Worked with documentary films for more than 20 years at the Danish Film Board, as press officer, festival representative and film consultant/commissioner. Co-founder of Balticum Film and TV Festival, Filmkontakt Nord, Documentary of the EU and EDN (European Documentary Network).
Awards: 2004 the Danish Roos Prize for his contribution to the Danish and European documentary culture. 2006 an award for promoting Portuguese documentaries. 2014 he received the EDN Award “for an outstanding contribution to the development of the European documentary culture”. 2016 The Cross of the Knight of the Order for Merits to Lithuania. 2019 a Big Stamp at the 15th edition of ZagrebDox. 2021 receipt of the highest state decoration, Order of the Three Stars, Fourth Class, for the significant contribution to the development and promotion of Latvian documentary cinema outside Latvia. In 2022 he received an honorary award at DocsBarcelona’s 25th edition having served as organizer and programmer since the start of the festival.

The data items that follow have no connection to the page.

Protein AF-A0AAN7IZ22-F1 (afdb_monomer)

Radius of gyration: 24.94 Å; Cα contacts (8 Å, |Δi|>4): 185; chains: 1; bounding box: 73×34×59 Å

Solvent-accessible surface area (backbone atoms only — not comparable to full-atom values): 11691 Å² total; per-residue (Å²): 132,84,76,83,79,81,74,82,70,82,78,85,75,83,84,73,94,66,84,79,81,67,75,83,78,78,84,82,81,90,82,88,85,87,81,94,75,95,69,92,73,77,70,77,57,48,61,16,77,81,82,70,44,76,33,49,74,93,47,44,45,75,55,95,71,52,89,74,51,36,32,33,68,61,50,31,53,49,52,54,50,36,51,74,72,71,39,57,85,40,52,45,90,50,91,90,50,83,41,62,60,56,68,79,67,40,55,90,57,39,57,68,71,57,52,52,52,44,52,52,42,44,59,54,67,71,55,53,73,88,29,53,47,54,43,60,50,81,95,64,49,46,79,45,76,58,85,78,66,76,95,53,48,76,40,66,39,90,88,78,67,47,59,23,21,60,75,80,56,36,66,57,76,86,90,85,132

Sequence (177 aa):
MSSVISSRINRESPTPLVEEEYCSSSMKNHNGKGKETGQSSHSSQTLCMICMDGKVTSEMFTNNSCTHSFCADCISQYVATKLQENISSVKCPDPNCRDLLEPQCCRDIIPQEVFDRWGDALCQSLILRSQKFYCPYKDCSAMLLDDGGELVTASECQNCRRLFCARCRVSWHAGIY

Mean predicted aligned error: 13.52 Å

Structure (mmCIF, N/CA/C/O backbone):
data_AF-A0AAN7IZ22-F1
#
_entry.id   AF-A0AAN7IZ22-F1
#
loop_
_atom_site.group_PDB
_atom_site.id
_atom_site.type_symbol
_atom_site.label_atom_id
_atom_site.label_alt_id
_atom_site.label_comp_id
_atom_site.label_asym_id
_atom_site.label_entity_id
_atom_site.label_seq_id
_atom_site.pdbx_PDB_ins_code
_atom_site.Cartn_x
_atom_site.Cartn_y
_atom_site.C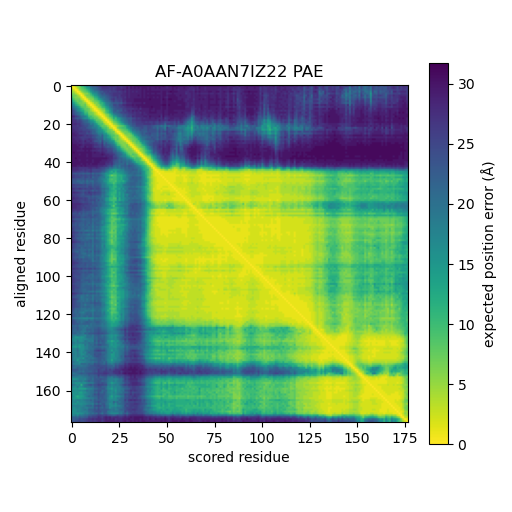artn_z
_atom_site.occupancy
_atom_site.B_iso_or_equiv
_atom_site.auth_seq_id
_atom_site.auth_comp_id
_atom_site.auth_asym_id
_atom_site.auth_atom_id
_atom_site.pdbx_PDB_model_num
ATOM 1 N N . MET A 1 1 ? 22.507 -22.922 -26.958 1.00 35.62 1 MET A N 1
ATOM 2 C CA . MET A 1 1 ? 22.661 -21.491 -26.623 1.00 35.62 1 MET A CA 1
ATOM 3 C C . MET A 1 1 ? 21.395 -21.091 -25.906 1.00 35.62 1 MET A C 1
ATOM 5 O O . MET A 1 1 ? 20.317 -21.342 -26.424 1.00 35.62 1 MET A O 1
ATOM 9 N N . SER A 1 2 ? 21.566 -20.782 -24.630 1.00 30.02 2 SER A N 1
ATOM 10 C CA . SER A 1 2 ? 20.849 -21.458 -23.552 1.00 30.02 2 SER A CA 1
ATOM 11 C C . SER A 1 2 ? 19.394 -21.038 -23.404 1.00 30.02 2 SER A C 1
ATOM 13 O O . SER A 1 2 ? 19.061 -19.859 -23.364 1.00 30.02 2 SER A O 1
ATOM 15 N N . SER A 1 3 ? 18.553 -22.064 -23.327 1.00 29.66 3 SER A N 1
ATOM 16 C CA . SER A 1 3 ? 17.127 -22.012 -23.066 1.00 29.66 3 SER A CA 1
ATOM 17 C C . SER A 1 3 ? 16.815 -21.303 -21.750 1.00 29.66 3 SER A C 1
ATOM 19 O O . SER A 1 3 ? 17.532 -21.450 -20.761 1.00 29.66 3 SER A O 1
ATOM 21 N N . VAL A 1 4 ? 15.691 -20.592 -21.746 1.00 34.78 4 VAL A N 1
ATOM 22 C CA . VAL A 1 4 ? 15.032 -20.064 -20.554 1.00 34.78 4 VAL A CA 1
ATOM 23 C C . VAL A 1 4 ? 14.775 -21.222 -19.590 1.00 34.78 4 VAL A C 1
ATOM 25 O O . VAL A 1 4 ? 13.954 -22.094 -19.874 1.00 34.78 4 VAL A O 1
ATOM 28 N N . ILE A 1 5 ? 15.450 -21.235 -18.441 1.00 31.55 5 ILE A N 1
ATOM 29 C CA . ILE A 1 5 ? 14.922 -21.963 -17.291 1.00 31.55 5 ILE A CA 1
ATOM 30 C C . ILE A 1 5 ? 13.798 -21.088 -16.753 1.00 31.55 5 ILE A C 1
ATOM 32 O O . ILE A 1 5 ? 14.019 -20.038 -16.154 1.00 31.55 5 ILE A O 1
ATOM 36 N N . SER A 1 6 ? 12.568 -21.510 -17.038 1.00 40.38 6 SER A N 1
ATOM 37 C CA . SER A 1 6 ? 11.410 -21.084 -16.273 1.00 40.38 6 SER A CA 1
ATOM 38 C C . SER A 1 6 ? 11.629 -21.554 -14.843 1.00 40.38 6 SER A C 1
ATOM 40 O O . SER A 1 6 ? 11.428 -22.723 -14.525 1.00 40.38 6 SER A O 1
ATOM 42 N N . SER A 1 7 ? 12.052 -20.650 -13.974 1.00 32.03 7 SER A N 1
ATOM 43 C CA . SER A 1 7 ? 11.978 -20.900 -12.547 1.00 32.03 7 SER A CA 1
ATOM 44 C C . SER A 1 7 ? 10.595 -20.456 -12.083 1.00 32.03 7 SER A C 1
ATOM 46 O O . SER A 1 7 ? 10.412 -19.353 -11.575 1.00 32.03 7 SER A O 1
ATOM 48 N N . ARG A 1 8 ? 9.600 -21.342 -12.237 1.00 49.38 8 ARG A N 1
ATOM 49 C CA . ARG A 1 8 ? 8.575 -21.459 -11.194 1.00 49.38 8 ARG A CA 1
ATOM 50 C C . ARG A 1 8 ? 9.318 -21.909 -9.944 1.00 49.38 8 ARG A C 1
ATOM 52 O O . ARG A 1 8 ? 9.562 -23.098 -9.766 1.00 49.38 8 ARG A O 1
ATOM 59 N N . ILE A 1 9 ? 9.725 -20.965 -9.109 1.00 36.72 9 ILE A N 1
ATOM 60 C CA . ILE A 1 9 ? 10.173 -21.307 -7.768 1.00 36.72 9 ILE A CA 1
ATOM 61 C C . ILE A 1 9 ? 8.914 -21.417 -6.913 1.00 36.72 9 ILE A C 1
ATOM 63 O O . ILE A 1 9 ? 8.447 -20.439 -6.340 1.00 36.72 9 ILE A O 1
ATOM 67 N N . 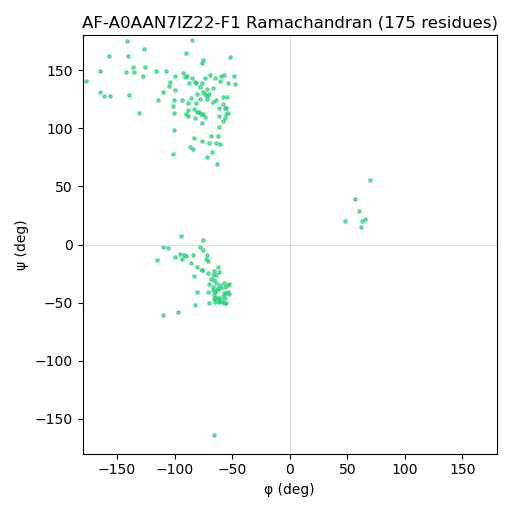ASN A 1 10 ? 8.383 -22.640 -6.841 1.00 41.31 10 ASN A N 1
ATOM 68 C CA . ASN A 1 10 ? 7.873 -23.135 -5.570 1.00 41.31 10 ASN A CA 1
ATOM 69 C C . ASN A 1 10 ? 9.038 -23.027 -4.582 1.00 41.31 10 ASN A C 1
ATOM 71 O O . ASN A 1 10 ? 10.034 -23.737 -4.714 1.00 41.31 10 ASN A O 1
ATOM 75 N N . ARG A 1 11 ? 8.944 -22.090 -3.640 1.00 30.34 11 ARG A N 1
ATOM 76 C CA . ARG A 1 11 ? 9.849 -21.999 -2.494 1.00 30.34 11 ARG A CA 1
ATOM 77 C C . ARG A 1 11 ? 9.107 -22.593 -1.305 1.00 30.34 11 ARG A C 1
ATOM 79 O O . ARG A 1 11 ? 8.581 -21.877 -0.467 1.00 30.34 11 ARG A O 1
ATOM 86 N N . GLU A 1 12 ? 9.056 -23.918 -1.260 1.00 44.09 12 GLU A N 1
ATOM 87 C CA . GLU A 1 12 ? 9.020 -24.611 0.024 1.00 44.09 12 GLU A CA 1
ATOM 88 C C . GLU A 1 12 ? 10.456 -24.624 0.549 1.00 44.09 12 GLU A C 1
ATOM 90 O O . GLU A 1 12 ? 11.346 -25.206 -0.069 1.00 44.09 12 GLU A O 1
ATOM 95 N N . SER A 1 13 ? 10.704 -23.919 1.651 1.00 35.62 13 SER A N 1
ATOM 96 C CA . SER A 1 13 ? 11.933 -24.041 2.444 1.00 35.62 13 SER A CA 1
ATOM 97 C C . SER A 1 13 ? 11.714 -23.376 3.811 1.00 35.62 13 SER A C 1
ATOM 99 O O . SER A 1 13 ? 10.882 -22.479 3.929 1.00 35.62 13 SER A O 1
ATOM 101 N N . PRO A 1 14 ? 12.395 -23.882 4.846 1.00 33.84 14 PRO A N 1
ATOM 102 C CA . PRO A 1 14 ? 11.817 -24.458 6.052 1.00 33.84 14 PRO A CA 1
ATOM 103 C C . PRO A 1 14 ? 11.280 -23.404 7.020 1.00 33.84 14 PRO A C 1
ATOM 105 O O . PRO A 1 14 ? 11.941 -22.404 7.287 1.00 33.84 14 PRO A O 1
ATOM 108 N N . THR A 1 15 ? 10.119 -23.688 7.602 1.00 31.62 15 THR A N 1
ATOM 109 C CA . THR A 1 15 ? 9.560 -22.977 8.754 1.00 31.62 15 THR A CA 1
ATOM 110 C C . THR A 1 15 ? 10.553 -22.983 9.924 1.00 31.62 15 THR A C 1
ATOM 112 O O . THR A 1 15 ? 10.839 -24.058 10.462 1.00 31.62 15 THR A O 1
ATOM 115 N N . PRO A 1 16 ? 11.054 -21.826 10.390 1.00 31.09 16 PRO A N 1
ATOM 116 C CA . PRO A 1 16 ? 11.344 -21.667 11.803 1.00 31.09 16 PRO A CA 1
ATOM 117 C C . PRO A 1 16 ? 9.987 -21.613 12.510 1.00 31.09 16 PRO A C 1
ATOM 119 O O . PRO A 1 16 ? 9.101 -20.876 12.082 1.00 31.09 16 PRO A O 1
ATOM 122 N N . LEU A 1 17 ? 9.802 -22.413 13.558 1.00 39.09 17 LEU A N 1
ATOM 123 C CA . LEU A 1 17 ? 8.637 -22.323 14.436 1.00 39.09 17 LEU A CA 1
ATOM 124 C C . LEU A 1 17 ? 8.662 -20.957 15.140 1.00 39.09 17 LEU A C 1
ATOM 126 O O . LEU A 1 17 ? 9.241 -20.815 16.212 1.00 39.09 17 LEU A O 1
ATOM 130 N N . VAL A 1 18 ? 8.093 -19.943 14.498 1.00 35.09 18 VAL A N 1
ATOM 131 C CA . VAL A 1 18 ? 7.563 -18.756 15.160 1.00 35.09 18 VAL A CA 1
ATOM 132 C C . VAL A 1 18 ? 6.061 -18.964 15.206 1.00 35.09 18 VAL A C 1
ATOM 134 O O . VAL A 1 18 ? 5.432 -19.206 14.181 1.00 35.09 18 VAL A O 1
ATOM 137 N N . GLU A 1 19 ? 5.529 -19.011 16.419 1.00 30.28 19 GLU A N 1
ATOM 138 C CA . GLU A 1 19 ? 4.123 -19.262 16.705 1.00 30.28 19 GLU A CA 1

From 1996 until 2005 he was the first director of EDN (European Documentary Network). From 2006 a freelance consultant and teacher in workshops like Ex Oriente, DocsBarcelona, Archidoc, Documentary Campus, Storydoc, Baltic Sea Forum, Black Sea DocStories, Caucadoc, CinéDOC Tbilisi, Docudays Kiev, Dealing With the Past Sarajevo FF as well as programme consultant for the festivals Magnificent7 in Belgrade, DOCSBarcelona, Verzio Budapest, Message2Man in St. Petersburg and DOKLeipzig. Teaches at the Zelig Documentary School in Bolzano Italy.